“小語?”頸邊傳來盧娜狐疑的聲音。
“抱歉。”森口語道歉。
盧娜笑了:“為什麼感到抱歉?”
“突然抱住你。”
“我們是朋友,你想抱我就可以抱我,為什麼要感到抱歉?”
朋友,光是這個詞就讓森口語百感交集。她緊張到心臟劇烈跳動,臉熱到好似發燒,為什麼?因為她到衝動驅使?無法清楚說明理由。還是說,因為我喜歡盧娜這個朋友?
森口語生活在一個從不表達自己感情的家族中,說因為你是我的好朋友之類的話,太直接,根本說不出口。
而盧娜順勢張開雙臂,將雙手繞上森口語的背後,抱住她,嘴角彎出弧度。
森口語仿佛仿佛融入溫暖的海洋中,如夏日的海水。她想這會不會隻是一場夢?
森口語下樓,和盧娜擁抱在一起,陳鏈站在窗口,看著月光下,兩個臉龐稚嫩的小女孩,這是她們的友誼,與她無關。

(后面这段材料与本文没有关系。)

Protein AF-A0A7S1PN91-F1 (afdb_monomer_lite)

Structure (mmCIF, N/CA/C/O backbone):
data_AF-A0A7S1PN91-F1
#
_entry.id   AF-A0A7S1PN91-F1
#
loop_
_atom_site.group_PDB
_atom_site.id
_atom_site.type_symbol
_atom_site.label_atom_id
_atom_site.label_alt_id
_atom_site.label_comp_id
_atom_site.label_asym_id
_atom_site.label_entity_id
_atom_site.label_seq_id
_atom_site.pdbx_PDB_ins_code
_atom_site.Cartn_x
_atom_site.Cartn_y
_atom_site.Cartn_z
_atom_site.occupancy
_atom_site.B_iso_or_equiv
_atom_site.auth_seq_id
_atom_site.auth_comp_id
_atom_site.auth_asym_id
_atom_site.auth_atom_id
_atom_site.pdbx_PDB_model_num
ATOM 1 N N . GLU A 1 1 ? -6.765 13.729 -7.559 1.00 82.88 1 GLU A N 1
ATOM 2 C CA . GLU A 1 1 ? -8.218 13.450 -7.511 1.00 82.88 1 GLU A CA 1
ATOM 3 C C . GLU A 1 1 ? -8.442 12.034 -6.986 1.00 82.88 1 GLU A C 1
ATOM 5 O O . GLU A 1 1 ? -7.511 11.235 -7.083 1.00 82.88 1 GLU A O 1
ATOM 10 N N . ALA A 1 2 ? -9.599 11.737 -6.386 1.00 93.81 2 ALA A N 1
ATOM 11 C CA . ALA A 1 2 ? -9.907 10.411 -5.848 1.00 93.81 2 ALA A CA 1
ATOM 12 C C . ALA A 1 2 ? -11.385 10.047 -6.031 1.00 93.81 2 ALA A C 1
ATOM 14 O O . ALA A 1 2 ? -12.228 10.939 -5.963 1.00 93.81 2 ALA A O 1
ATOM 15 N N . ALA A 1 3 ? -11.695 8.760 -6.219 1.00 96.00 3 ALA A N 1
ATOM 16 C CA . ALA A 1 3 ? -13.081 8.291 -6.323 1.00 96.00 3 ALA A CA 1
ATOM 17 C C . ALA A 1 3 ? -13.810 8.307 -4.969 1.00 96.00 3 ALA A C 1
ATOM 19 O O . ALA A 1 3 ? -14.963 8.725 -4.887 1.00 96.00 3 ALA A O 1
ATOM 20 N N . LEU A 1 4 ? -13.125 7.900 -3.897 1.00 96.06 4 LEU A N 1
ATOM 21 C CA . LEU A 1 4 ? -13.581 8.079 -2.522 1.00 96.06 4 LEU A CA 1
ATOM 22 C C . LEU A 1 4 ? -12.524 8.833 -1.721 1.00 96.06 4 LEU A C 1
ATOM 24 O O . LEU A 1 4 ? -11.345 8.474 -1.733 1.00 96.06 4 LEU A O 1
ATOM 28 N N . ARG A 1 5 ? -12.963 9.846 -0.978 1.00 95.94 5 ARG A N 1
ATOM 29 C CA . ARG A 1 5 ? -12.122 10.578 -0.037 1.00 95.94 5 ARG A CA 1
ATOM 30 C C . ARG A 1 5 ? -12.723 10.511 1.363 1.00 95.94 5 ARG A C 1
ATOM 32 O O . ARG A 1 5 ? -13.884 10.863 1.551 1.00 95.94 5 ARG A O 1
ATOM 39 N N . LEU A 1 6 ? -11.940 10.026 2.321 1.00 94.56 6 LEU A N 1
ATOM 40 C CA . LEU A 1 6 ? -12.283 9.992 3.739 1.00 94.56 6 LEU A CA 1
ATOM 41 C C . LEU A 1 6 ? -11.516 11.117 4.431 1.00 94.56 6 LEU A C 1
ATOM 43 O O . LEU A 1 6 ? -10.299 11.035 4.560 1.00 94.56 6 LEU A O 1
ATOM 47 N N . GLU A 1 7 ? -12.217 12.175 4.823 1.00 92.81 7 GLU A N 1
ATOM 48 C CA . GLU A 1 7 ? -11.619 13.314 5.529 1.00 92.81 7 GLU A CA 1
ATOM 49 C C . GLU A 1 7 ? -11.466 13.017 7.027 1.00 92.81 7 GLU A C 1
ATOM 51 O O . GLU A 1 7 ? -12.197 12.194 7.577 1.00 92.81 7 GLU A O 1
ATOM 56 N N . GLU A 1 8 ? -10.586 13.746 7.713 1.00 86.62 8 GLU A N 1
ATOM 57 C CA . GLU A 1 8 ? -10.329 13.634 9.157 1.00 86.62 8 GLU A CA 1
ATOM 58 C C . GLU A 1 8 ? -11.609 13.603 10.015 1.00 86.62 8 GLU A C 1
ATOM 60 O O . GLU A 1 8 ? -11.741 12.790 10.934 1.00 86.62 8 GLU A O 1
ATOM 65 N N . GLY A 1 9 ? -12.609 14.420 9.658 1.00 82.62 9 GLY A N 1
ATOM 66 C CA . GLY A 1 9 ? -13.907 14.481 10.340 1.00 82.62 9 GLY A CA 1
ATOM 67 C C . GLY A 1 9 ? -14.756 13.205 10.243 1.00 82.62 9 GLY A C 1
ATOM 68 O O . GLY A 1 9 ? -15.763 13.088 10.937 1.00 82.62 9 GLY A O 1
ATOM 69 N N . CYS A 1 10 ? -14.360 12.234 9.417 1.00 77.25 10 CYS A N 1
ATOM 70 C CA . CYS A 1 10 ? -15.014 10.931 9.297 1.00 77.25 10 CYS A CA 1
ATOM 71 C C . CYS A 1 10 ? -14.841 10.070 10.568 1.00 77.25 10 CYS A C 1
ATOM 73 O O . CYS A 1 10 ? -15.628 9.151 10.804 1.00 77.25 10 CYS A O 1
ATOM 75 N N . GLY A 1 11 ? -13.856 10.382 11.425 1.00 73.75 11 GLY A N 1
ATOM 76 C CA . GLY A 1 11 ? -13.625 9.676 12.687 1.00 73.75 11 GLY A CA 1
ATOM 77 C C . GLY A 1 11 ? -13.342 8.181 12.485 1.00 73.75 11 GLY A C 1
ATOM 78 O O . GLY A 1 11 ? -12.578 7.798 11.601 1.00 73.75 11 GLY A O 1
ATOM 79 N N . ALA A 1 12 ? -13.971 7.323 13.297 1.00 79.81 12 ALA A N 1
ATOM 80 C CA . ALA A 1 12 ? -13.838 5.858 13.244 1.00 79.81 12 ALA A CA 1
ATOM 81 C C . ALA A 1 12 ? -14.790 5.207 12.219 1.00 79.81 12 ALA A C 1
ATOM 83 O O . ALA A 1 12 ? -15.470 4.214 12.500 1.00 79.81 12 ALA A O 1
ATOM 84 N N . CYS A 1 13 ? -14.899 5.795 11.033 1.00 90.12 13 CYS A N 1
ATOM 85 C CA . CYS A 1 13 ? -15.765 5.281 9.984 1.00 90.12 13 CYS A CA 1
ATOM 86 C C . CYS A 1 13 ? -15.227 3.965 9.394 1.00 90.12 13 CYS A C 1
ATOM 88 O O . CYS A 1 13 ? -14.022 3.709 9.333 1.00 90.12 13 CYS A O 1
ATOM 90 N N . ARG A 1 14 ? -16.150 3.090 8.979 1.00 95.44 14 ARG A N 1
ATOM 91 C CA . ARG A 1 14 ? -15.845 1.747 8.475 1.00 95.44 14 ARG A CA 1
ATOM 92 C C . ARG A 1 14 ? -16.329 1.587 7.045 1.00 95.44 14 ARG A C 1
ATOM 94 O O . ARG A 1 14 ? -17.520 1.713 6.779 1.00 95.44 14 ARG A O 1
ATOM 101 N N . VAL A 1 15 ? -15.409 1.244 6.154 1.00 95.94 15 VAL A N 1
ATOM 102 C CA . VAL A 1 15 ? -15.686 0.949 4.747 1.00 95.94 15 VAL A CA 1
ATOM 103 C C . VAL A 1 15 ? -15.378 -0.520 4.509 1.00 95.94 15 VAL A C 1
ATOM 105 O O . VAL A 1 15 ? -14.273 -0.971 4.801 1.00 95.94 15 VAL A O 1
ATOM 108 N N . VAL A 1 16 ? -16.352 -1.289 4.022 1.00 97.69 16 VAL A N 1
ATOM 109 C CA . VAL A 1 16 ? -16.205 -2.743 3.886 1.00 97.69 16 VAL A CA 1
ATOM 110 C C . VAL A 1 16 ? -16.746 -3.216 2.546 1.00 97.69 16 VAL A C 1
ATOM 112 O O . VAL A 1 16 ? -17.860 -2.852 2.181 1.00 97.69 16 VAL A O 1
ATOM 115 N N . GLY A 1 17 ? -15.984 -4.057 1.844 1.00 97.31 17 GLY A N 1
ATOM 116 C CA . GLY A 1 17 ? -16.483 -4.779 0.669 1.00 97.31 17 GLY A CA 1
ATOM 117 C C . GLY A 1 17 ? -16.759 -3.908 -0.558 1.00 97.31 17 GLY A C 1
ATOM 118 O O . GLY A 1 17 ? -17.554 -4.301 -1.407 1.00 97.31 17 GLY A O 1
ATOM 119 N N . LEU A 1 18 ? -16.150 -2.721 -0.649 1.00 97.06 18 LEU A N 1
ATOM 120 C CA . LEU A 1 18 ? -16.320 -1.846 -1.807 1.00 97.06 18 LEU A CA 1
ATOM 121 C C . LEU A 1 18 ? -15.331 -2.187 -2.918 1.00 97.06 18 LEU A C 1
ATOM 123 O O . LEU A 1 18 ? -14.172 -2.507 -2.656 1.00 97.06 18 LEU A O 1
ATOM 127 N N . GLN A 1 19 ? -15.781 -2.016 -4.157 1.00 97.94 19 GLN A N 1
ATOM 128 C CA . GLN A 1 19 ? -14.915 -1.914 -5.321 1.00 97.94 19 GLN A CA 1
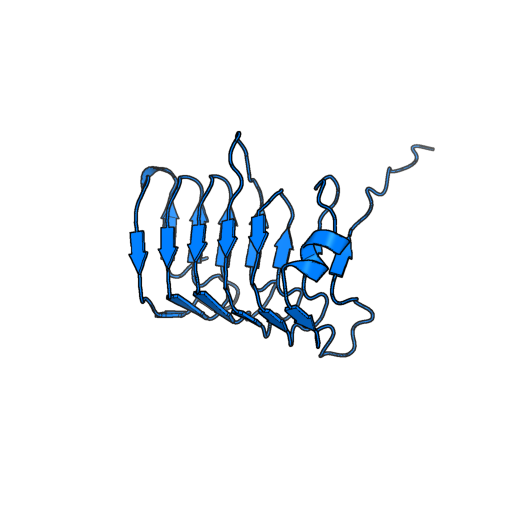ATOM 129 C C . GLN A 1 19 ? -14.911 -0.460 -5.793 1.00 97.94 19 GLN A C 1
ATOM 131 O O . GLN A 1 19 ? -15.967 0.100 -6.084 1.00 97.94 19 GLN A O 1
ATOM 136 N N . LEU A 1 20 ? -13.730 0.148 -5.836 1.00 97.19 20 LEU A N 1
ATOM 137 C CA . LEU A 1 20 ? -13.523 1.531 -6.254 1.00 97.19 20 LEU A CA 1
ATOM 138 C C . LEU A 1 20 ? -12.542 1.565 -7.420 1.00 97.19 20 LEU A C 1
ATOM 140 O O . LEU A 1 20 ? -11.550 0.837 -7.417 1.00 97.19 20 LEU A O 1
ATOM 144 N N . GLU A 1 21 ? -12.808 2.440 -8.382 1.00 96.88 21 GLU A N 1
ATOM 145 C CA . GLU A 1 21 ? -11.912 2.729 -9.495 1.00 96.88 21 GLU A CA 1
ATOM 146 C C . GLU A 1 21 ? -11.599 4.221 -9.502 1.00 96.88 21 GLU A C 1
ATOM 148 O O . GLU A 1 21 ? -12.493 5.057 -9.620 1.00 96.88 21 GLU A O 1
ATOM 153 N N . GLY A 1 22 ? -10.325 4.552 -9.300 1.00 94.81 22 GLY A N 1
ATOM 154 C CA . GLY A 1 22 ? -9.845 5.923 -9.347 1.00 94.81 22 GLY A CA 1
ATOM 155 C C . GLY A 1 22 ? -9.816 6.462 -10.777 1.00 94.81 22 GLY A C 1
ATOM 156 O O . GLY A 1 22 ? -9.564 5.694 -11.710 1.00 94.81 22 GLY A O 1
ATOM 157 N N . PRO A 1 23 ? -10.015 7.778 -10.964 1.00 93.44 23 PRO A N 1
ATOM 158 C CA . PRO A 1 23 ? -9.929 8.400 -12.280 1.00 93.44 23 PRO A CA 1
ATOM 159 C C . PRO A 1 23 ? -8.506 8.297 -12.849 1.00 93.44 23 PRO A C 1
ATOM 161 O O . PRO A 1 23 ? -7.541 8.033 -12.129 1.00 93.44 23 PRO A O 1
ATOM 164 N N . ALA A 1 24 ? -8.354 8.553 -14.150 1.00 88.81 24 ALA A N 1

而那本未看得進去的書癱在床上,陳鏈走進森口語床邊,看向書的封麵:三島由紀夫《仲夏之死》。
一陣黑暗掃過,陳鏈再睜開眼的時候發現自己在一個校園,照了照玻璃樓發現自己還是沒有五官,不僅還是NPC,還胳膊粗腿短是個小矮子,看臉部輪廓也就初中生的樣子。
陳鏈看了看手中微型控製版麵的定位,坐標東瀛的一個小鄉村,這裡應該是森口語上學的地方。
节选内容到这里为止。